Como numa luta de boxe, num debate eleitoral todo mundo apanha. Alguém somente vence inequivocamente quando o adversário vai a nocaute. Quando isso não acontece, a decisão é por pontos, depende dos jurados, e nem sempre corresponde ao gosto do público.
No plano das subjetividades, diria que o Bolsonaro entrou no debate em desvantagem por causa do “pintou um clima” no caso das jovens refugiadas venezuelanas que visitou. O assunto virou meme petista nas redes sociais e deixou o presidente na berlinda durante o fim de semana. Entretanto, a decisão do presidente do Tribunal Superior Eleitoral (TSE), Alexandre de Moraes, mandando tirar do ar a live do presidente que relatava o caso, por ter sido descontextualizada, resgatou Bolsonaro do canto do ringue. Foi como se o juiz interrompesse a luta por causa de um golpe sujo.

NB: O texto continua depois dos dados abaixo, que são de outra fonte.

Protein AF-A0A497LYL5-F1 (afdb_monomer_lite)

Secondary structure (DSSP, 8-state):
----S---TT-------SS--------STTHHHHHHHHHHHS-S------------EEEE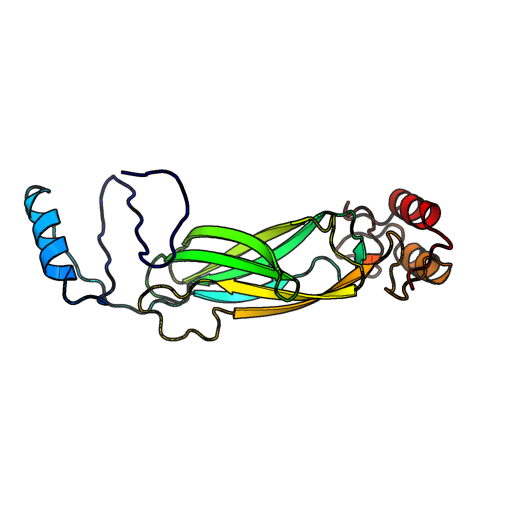EEE-S-SEEETT-EEEEEEEEEE-SSS-EEEEEEEEETTEEEEEEEEEEE-TT-EEEEEEEEE-TTPPSEEEEEEEEEPPPTT----STTEEEEEEEEEE-TT-SS-SSB-SHHHHHHHHHHTT--TTSTT--TTT-SS-SS--SHHHHHHHHTTTT-B--

pLDDT: mean 83.29, std 23.33, range [23.67, 98.75]

Radius of gyration: 23.57 Å; chains: 1; bounding box: 50×37×72 Å

Structure (mmCIF, N/CA/C/O backbone):
data_AF-A0A497LYL5-F1
#
_entry.id   AF-A0A497LYL5-F1
#
loop_
_atom_site.group_PDB
_atom_site.id
_atom_site.type_symbol
_atom_site.label_atom_id
_atom_site.label_alt_id
_atom_site.label_comp_id
_atom_site.label_asym_id
_atom_site.label_entity_id
_atom_site.label_seq_id
_atom_site.pdbx_PDB_ins_code
_atom_site.Cartn_x
_atom_site.Cartn_y
_atom_site.Cartn_z
_atom_site.occupancy
_atom_site.B_iso_or_equiv
_atom_site.auth_seq_id
_atom_site.auth_comp_id
_atom_site.auth_asym_id
_atom_site.auth_atom_id
_atom_site.pdbx_PDB_model_num
ATOM 1 N N . GLN A 1 1 ? -5.291 -14.404 33.298 1.00 27.62 1 GLN A N 1
ATOM 2 C CA . GLN A 1 1 ? -4.055 -15.142 32.966 1.00 27.62 1 GLN A CA 1
ATOM 3 C C . GLN A 1 1 ? -3.945 -15.129 31.454 1.00 27.62 1 GLN A C 1
ATOM 5 O O . GLN A 1 1 ? -4.917 -15.497 30.814 1.00 27.62 1 GLN A O 1
ATOM 10 N N . TRP A 1 2 ? -2.835 -14.636 30.902 1.00 23.67 2 TRP A N 1
ATOM 11 C CA . TRP A 1 2 ? -2.522 -14.789 29.479 1.00 23.67 2 TRP A CA 1
ATOM 12 C C . TRP A 1 2 ? -2.116 -16.245 29.232 1.00 23.67 2 TRP A C 1
ATOM 14 O O . TRP A 1 2 ? -1.234 -16.747 29.929 1.00 23.67 2 TRP A O 1
ATOM 24 N N . ILE A 1 3 ? -2.760 -16.914 28.277 1.00 27.52 3 ILE A N 1
ATOM 25 C CA . ILE A 1 3 ? -2.347 -18.226 27.772 1.00 27.52 3 ILE A CA 1
ATOM 26 C C . ILE A 1 3 ? -2.227 -18.118 26.250 1.00 27.52 3 ILE A C 1
ATOM 28 O O . ILE A 1 3 ? -3.126 -17.621 25.583 1.00 27.52 3 ILE A O 1
ATOM 32 N N . ASN A 1 4 ? -1.059 -18.550 25.774 1.00 29.59 4 ASN A N 1
ATOM 33 C CA . ASN A 1 4 ? -0.638 -18.827 24.402 1.00 29.59 4 ASN A CA 1
ATOM 34 C C . ASN A 1 4 ? -1.746 -19.202 23.403 1.00 29.59 4 ASN A C 1
ATOM 36 O O . ASN A 1 4 ? -2.517 -20.119 23.671 1.00 29.59 4 ASN A O 1
ATOM 40 N N . GLY A 1 5 ? -1.628 -18.647 22.191 1.00 32.00 5 GLY A N 1
ATOM 41 C CA . GLY A 1 5 ? -2.117 -19.253 20.948 1.00 32.00 5 GLY A CA 1
ATOM 42 C C . GLY A 1 5 ? -3.499 -18.779 20.508 1.00 32.00 5 GLY A C 1
ATOM 43 O O . GLY A 1 5 ? -4.487 -19.053 21.173 1.00 32.00 5 GLY A O 1
ATOM 44 N N . ASP A 1 6 ? -3.526 -18.107 19.357 1.00 28.31 6 ASP A N 1
ATOM 45 C CA . ASP A 1 6 ? -4.690 -17.748 18.541 1.00 28.31 6 ASP A CA 1
ATOM 46 C C . ASP A 1 6 ? -5.751 -16.852 19.203 1.00 28.31 6 ASP A C 1
ATOM 48 O O . ASP A 1 6 ? -6.668 -17.288 19.898 1.00 28.31 6 ASP A O 1
ATOM 52 N N . TYR A 1 7 ? -5.657 -15.550 18.910 1.00 36.81 7 TYR A N 1
ATOM 53 C CA . TYR A 1 7 ? -6.706 -14.580 19.213 1.00 36.81 7 TYR A CA 1
ATOM 54 C C . TYR A 1 7 ? -7.970 -14.933 18.415 1.00 36.81 7 TYR A C 1
ATOM 56 O O . TYR A 1 7 ? -8.076 -14.663 17.216 1.00 36.81 7 TYR A O 1
ATOM 64 N N . ASN A 1 8 ? -8.927 -15.567 19.088 1.00 35.97 8 ASN A N 1
ATOM 65 C CA . ASN A 1 8 ? -10.237 -15.887 18.545 1.00 35.97 8 ASN A CA 1
ATOM 66 C C . ASN A 1 8 ? -11.124 -14.641 18.693 1.00 35.97 8 ASN A C 1
ATOM 68 O O . ASN A 1 8 ? -11.403 -14.204 19.808 1.00 35.97 8 ASN A O 1
ATOM 72 N N . ALA A 1 9 ? -11.518 -14.036 17.570 1.00 36.97 9 ALA A N 1
ATOM 73 C CA . ALA A 1 9 ? -12.140 -12.709 17.476 1.00 36.97 9 ALA A CA 1
ATOM 74 C C . ALA A 1 9 ? -13.582 -12.609 18.032 1.00 36.97 9 ALA A C 1
ATOM 76 O O . ALA A 1 9 ? -14.364 -11.788 17.568 1.00 36.97 9 ALA A O 1
ATOM 77 N N . THR A 1 10 ? -13.951 -13.436 19.009 1.00 34.09 10 THR A N 1
ATOM 78 C CA . THR A 1 10 ? -15.302 -13.491 19.587 1.00 34.09 10 THR A CA 1
ATOM 79 C C . THR A 1 10 ? -15.426 -12.895 20.987 1.00 34.09 10 THR A C 1
ATOM 81 O O . THR A 1 10 ? -16.552 -12.736 21.427 1.00 34.09 10 THR A O 1
ATOM 84 N N . ASN A 1 11 ? -14.337 -12.518 21.671 1.00 38.56 11 ASN A N 1
ATOM 85 C CA . ASN A 1 11 ? -14.399 -11.829 22.971 1.00 38.56 11 ASN A CA 1
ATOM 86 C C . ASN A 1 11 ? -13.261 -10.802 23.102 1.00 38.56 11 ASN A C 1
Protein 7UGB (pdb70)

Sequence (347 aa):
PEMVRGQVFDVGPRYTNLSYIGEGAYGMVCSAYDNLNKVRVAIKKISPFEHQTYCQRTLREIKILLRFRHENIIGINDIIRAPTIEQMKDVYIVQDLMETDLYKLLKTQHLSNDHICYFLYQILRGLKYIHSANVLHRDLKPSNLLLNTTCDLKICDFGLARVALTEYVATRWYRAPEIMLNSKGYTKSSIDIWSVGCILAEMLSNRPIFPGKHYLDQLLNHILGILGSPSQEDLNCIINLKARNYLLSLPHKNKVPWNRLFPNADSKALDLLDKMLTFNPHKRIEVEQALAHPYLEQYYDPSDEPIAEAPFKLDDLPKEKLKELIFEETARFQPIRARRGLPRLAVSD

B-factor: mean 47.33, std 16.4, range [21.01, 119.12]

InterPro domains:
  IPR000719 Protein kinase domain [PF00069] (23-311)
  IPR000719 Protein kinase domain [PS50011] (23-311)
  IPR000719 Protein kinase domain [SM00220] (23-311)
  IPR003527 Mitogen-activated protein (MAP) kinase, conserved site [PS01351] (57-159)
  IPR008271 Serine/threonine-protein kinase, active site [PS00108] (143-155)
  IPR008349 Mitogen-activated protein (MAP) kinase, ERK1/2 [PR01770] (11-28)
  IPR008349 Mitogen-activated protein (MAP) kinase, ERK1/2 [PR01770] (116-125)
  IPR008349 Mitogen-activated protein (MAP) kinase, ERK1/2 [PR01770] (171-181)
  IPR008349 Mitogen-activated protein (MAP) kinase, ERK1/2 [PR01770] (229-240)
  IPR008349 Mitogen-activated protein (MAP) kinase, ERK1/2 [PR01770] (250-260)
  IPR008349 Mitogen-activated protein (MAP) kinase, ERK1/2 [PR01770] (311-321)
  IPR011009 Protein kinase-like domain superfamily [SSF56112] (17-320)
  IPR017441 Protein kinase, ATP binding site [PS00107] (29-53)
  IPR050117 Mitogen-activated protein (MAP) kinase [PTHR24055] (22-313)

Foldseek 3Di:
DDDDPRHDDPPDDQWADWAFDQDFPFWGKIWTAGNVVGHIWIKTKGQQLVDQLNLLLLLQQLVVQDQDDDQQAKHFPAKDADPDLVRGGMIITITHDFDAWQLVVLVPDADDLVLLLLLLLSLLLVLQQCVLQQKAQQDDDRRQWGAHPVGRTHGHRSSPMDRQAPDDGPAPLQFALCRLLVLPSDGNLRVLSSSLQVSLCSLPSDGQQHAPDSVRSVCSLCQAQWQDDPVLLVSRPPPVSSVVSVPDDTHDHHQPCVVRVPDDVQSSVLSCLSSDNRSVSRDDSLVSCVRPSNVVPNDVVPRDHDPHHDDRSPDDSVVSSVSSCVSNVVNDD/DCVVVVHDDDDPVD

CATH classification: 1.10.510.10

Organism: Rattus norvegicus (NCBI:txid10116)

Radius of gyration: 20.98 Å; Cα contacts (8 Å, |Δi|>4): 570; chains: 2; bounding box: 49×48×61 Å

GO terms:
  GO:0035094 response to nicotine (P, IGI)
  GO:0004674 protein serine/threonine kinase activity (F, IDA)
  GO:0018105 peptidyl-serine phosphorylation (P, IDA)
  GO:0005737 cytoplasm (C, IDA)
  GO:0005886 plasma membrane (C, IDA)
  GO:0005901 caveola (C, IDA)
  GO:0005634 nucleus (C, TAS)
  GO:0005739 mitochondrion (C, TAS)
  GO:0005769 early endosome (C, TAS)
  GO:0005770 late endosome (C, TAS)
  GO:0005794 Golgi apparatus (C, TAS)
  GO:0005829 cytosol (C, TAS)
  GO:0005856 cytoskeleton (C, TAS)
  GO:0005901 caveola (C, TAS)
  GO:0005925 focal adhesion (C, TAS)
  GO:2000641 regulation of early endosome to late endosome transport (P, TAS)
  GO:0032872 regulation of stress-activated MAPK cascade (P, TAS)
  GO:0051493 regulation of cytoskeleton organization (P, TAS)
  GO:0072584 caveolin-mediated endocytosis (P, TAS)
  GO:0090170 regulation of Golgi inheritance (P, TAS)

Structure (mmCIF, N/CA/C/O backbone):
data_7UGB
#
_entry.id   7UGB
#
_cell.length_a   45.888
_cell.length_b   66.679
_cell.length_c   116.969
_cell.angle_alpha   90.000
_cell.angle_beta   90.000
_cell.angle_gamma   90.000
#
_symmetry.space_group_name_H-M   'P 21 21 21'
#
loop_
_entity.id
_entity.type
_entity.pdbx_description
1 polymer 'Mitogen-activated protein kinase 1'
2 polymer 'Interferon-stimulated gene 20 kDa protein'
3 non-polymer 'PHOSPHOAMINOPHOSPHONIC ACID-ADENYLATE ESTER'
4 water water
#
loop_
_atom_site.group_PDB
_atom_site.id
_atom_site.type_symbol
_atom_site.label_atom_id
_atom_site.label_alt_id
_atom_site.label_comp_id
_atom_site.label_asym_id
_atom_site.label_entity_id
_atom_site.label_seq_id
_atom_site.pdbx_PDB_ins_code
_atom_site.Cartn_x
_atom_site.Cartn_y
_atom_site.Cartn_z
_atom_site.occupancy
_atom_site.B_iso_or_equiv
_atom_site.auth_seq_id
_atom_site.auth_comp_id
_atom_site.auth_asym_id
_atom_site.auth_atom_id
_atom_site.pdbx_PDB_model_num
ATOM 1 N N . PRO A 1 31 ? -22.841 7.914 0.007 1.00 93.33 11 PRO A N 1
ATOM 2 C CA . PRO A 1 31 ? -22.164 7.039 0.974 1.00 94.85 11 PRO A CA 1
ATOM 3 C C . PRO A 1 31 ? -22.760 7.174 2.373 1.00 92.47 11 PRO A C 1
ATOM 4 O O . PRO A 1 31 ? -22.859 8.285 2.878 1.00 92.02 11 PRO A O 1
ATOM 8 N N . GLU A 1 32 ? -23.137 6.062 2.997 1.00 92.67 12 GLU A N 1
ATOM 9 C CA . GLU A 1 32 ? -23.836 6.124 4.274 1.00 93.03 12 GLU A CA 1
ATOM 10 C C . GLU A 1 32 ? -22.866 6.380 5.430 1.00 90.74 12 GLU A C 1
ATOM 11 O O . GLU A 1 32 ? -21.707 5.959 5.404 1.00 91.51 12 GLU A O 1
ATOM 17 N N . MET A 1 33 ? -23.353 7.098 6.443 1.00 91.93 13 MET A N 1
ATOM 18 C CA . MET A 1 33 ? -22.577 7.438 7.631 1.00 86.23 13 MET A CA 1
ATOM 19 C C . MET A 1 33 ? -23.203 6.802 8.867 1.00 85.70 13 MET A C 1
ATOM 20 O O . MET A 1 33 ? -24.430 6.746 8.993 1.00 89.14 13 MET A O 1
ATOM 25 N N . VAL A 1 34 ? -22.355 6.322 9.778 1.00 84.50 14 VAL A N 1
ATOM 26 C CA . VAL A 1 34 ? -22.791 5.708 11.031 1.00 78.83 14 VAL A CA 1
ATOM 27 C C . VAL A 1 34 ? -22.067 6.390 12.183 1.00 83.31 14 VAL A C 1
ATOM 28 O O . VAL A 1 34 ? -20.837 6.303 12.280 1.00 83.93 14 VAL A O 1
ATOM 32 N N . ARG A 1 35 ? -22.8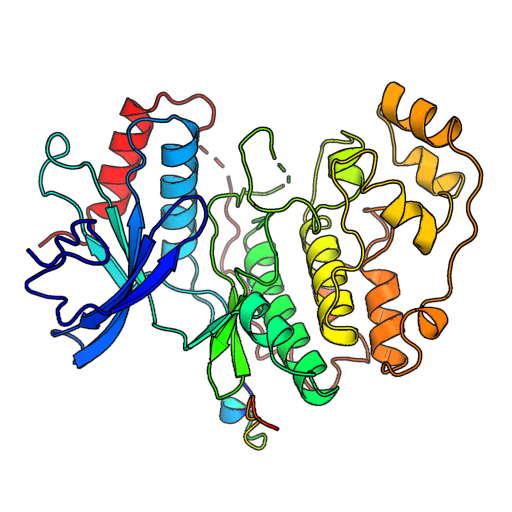29 7.043 13.069 1.00 83.48 15 ARG A N 1
ATOM 33 C CA . ARG A 1 35 ? -22.262 7.749 14.221 1.00 80.96 15 ARG A CA 1
ATOM 34 C C . ARG A 1 35 ? -21.164 8.718 13.785 1.00 86.96 15 ARG A C 1
ATOM 35 O O . ARG A 1 35 ? -20.092 8.786 14.395 1.00 92.03 15 ARG A O 1
ATOM 43 N N . GLY A 1 36 ? -21.425 9.464 12.710 1.00 89.41 16 GLY A N 1
ATOM 44 C CA . GLY A 1 36 ? -20.532 10.498 12.239 1.00 91.83 16 GLY A CA 1
ATOM 45 C C . GLY A 1 36 ? -19.421 10.031 11.317 1.00 93.18 16 GLY A C 1
ATOM 46 O O . GLY A 1 36 ? -18.896 10.840 10.544 1.00 98.80 16 GLY A O 1
ATOM 47 N N . GLN A 1 37 ? -19.043 8.756 11.380 1.00 92.88 17 GLN A N 1
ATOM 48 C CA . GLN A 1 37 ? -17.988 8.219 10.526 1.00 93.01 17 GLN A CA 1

Na troca de socos, Lula manteve a ofensiva no caso da pandemia, responsabilizando o presidente pelas mortes que poderiam ter sido evitadas se o seu negacionismno não tivesse atrasado a compra das vacinas. Mas isso não foi suficiente para abater Bolsonaro, até porque sua falta de empatia com as vítimas também serve de couraça para que esse assunto não abata o seu ânimo.
Mesmo em desvantagem nas pesquisas de opinião, na campanha eleitoral, em nenhum momento, Bolsonaro se sentiu espiritualmente derrotado. Passou à ofensiva num tema em que o petista tem revelado muita dificuldade de se defender: o escândalo da Petrobras. Lula não respondeu à altura e ainda gastou o tempo que tinha desnecessariamente, deixando o presidente em grande vantagem ao final do bloco, porque falou por último, com tempo de sobra. Esses dois momentos influenciaram muito as opiniões dos analistas.
Mas como reagiram os eleitores? Quem tentou responder essa pergunta foi a AtlasIntel, empresa de pesquisas que se destacou por ter o melhor desempenho do primeiro turno. Usou um recurso que as campanhas utilizam para avaliar os debates: pesquisas qualitativas. A AtlasIntel ouviu 100 eleitores que não votaram em Lula ou Bolsonaro. A maioria (54%) considera que Lula ganhou o debate, 32% acham que foi Bolsonaro e 14% não souberam responder.
A maioria dos eleitores que votaram em Simone Tebet (60%), Ciro Gomes (60%), outros candidatos (50%), branco/nulo (57%) e também não votaram (57%), em nove grupos, concorda que Lula venceu o debate. Os grupos focais foram formados em Paraná/Santa Catarina, Rio Grande do Sul, Rio de Janeiro, São Paulo, Minas Gerais, Tocantins, Bahia, Acre e Mato Grosso/Mato Grosso do Sul. Esse tipo de estudo, porém, não tem valor estatístico para avaliar a opinião da população. É um instrumento para avaliar tendências e informar análises, como essa aqui.
Rejeição
A disputa política do segundo turno está se dando em torno de quatro grandes temas: a situação da economia, os serviços prestados à população, a ética na política e a questão democrática. O debate não é programático, voltado para o futuro imediato e/ou o programa do novo governo. O debate está ancorado no passado, nos governos Lula e Dilma Rousseff e no primeiro mandato de Bolsonaro. Mira a rejeição dos candidatos, que manteve a polarização e certamente decidirá a eleição.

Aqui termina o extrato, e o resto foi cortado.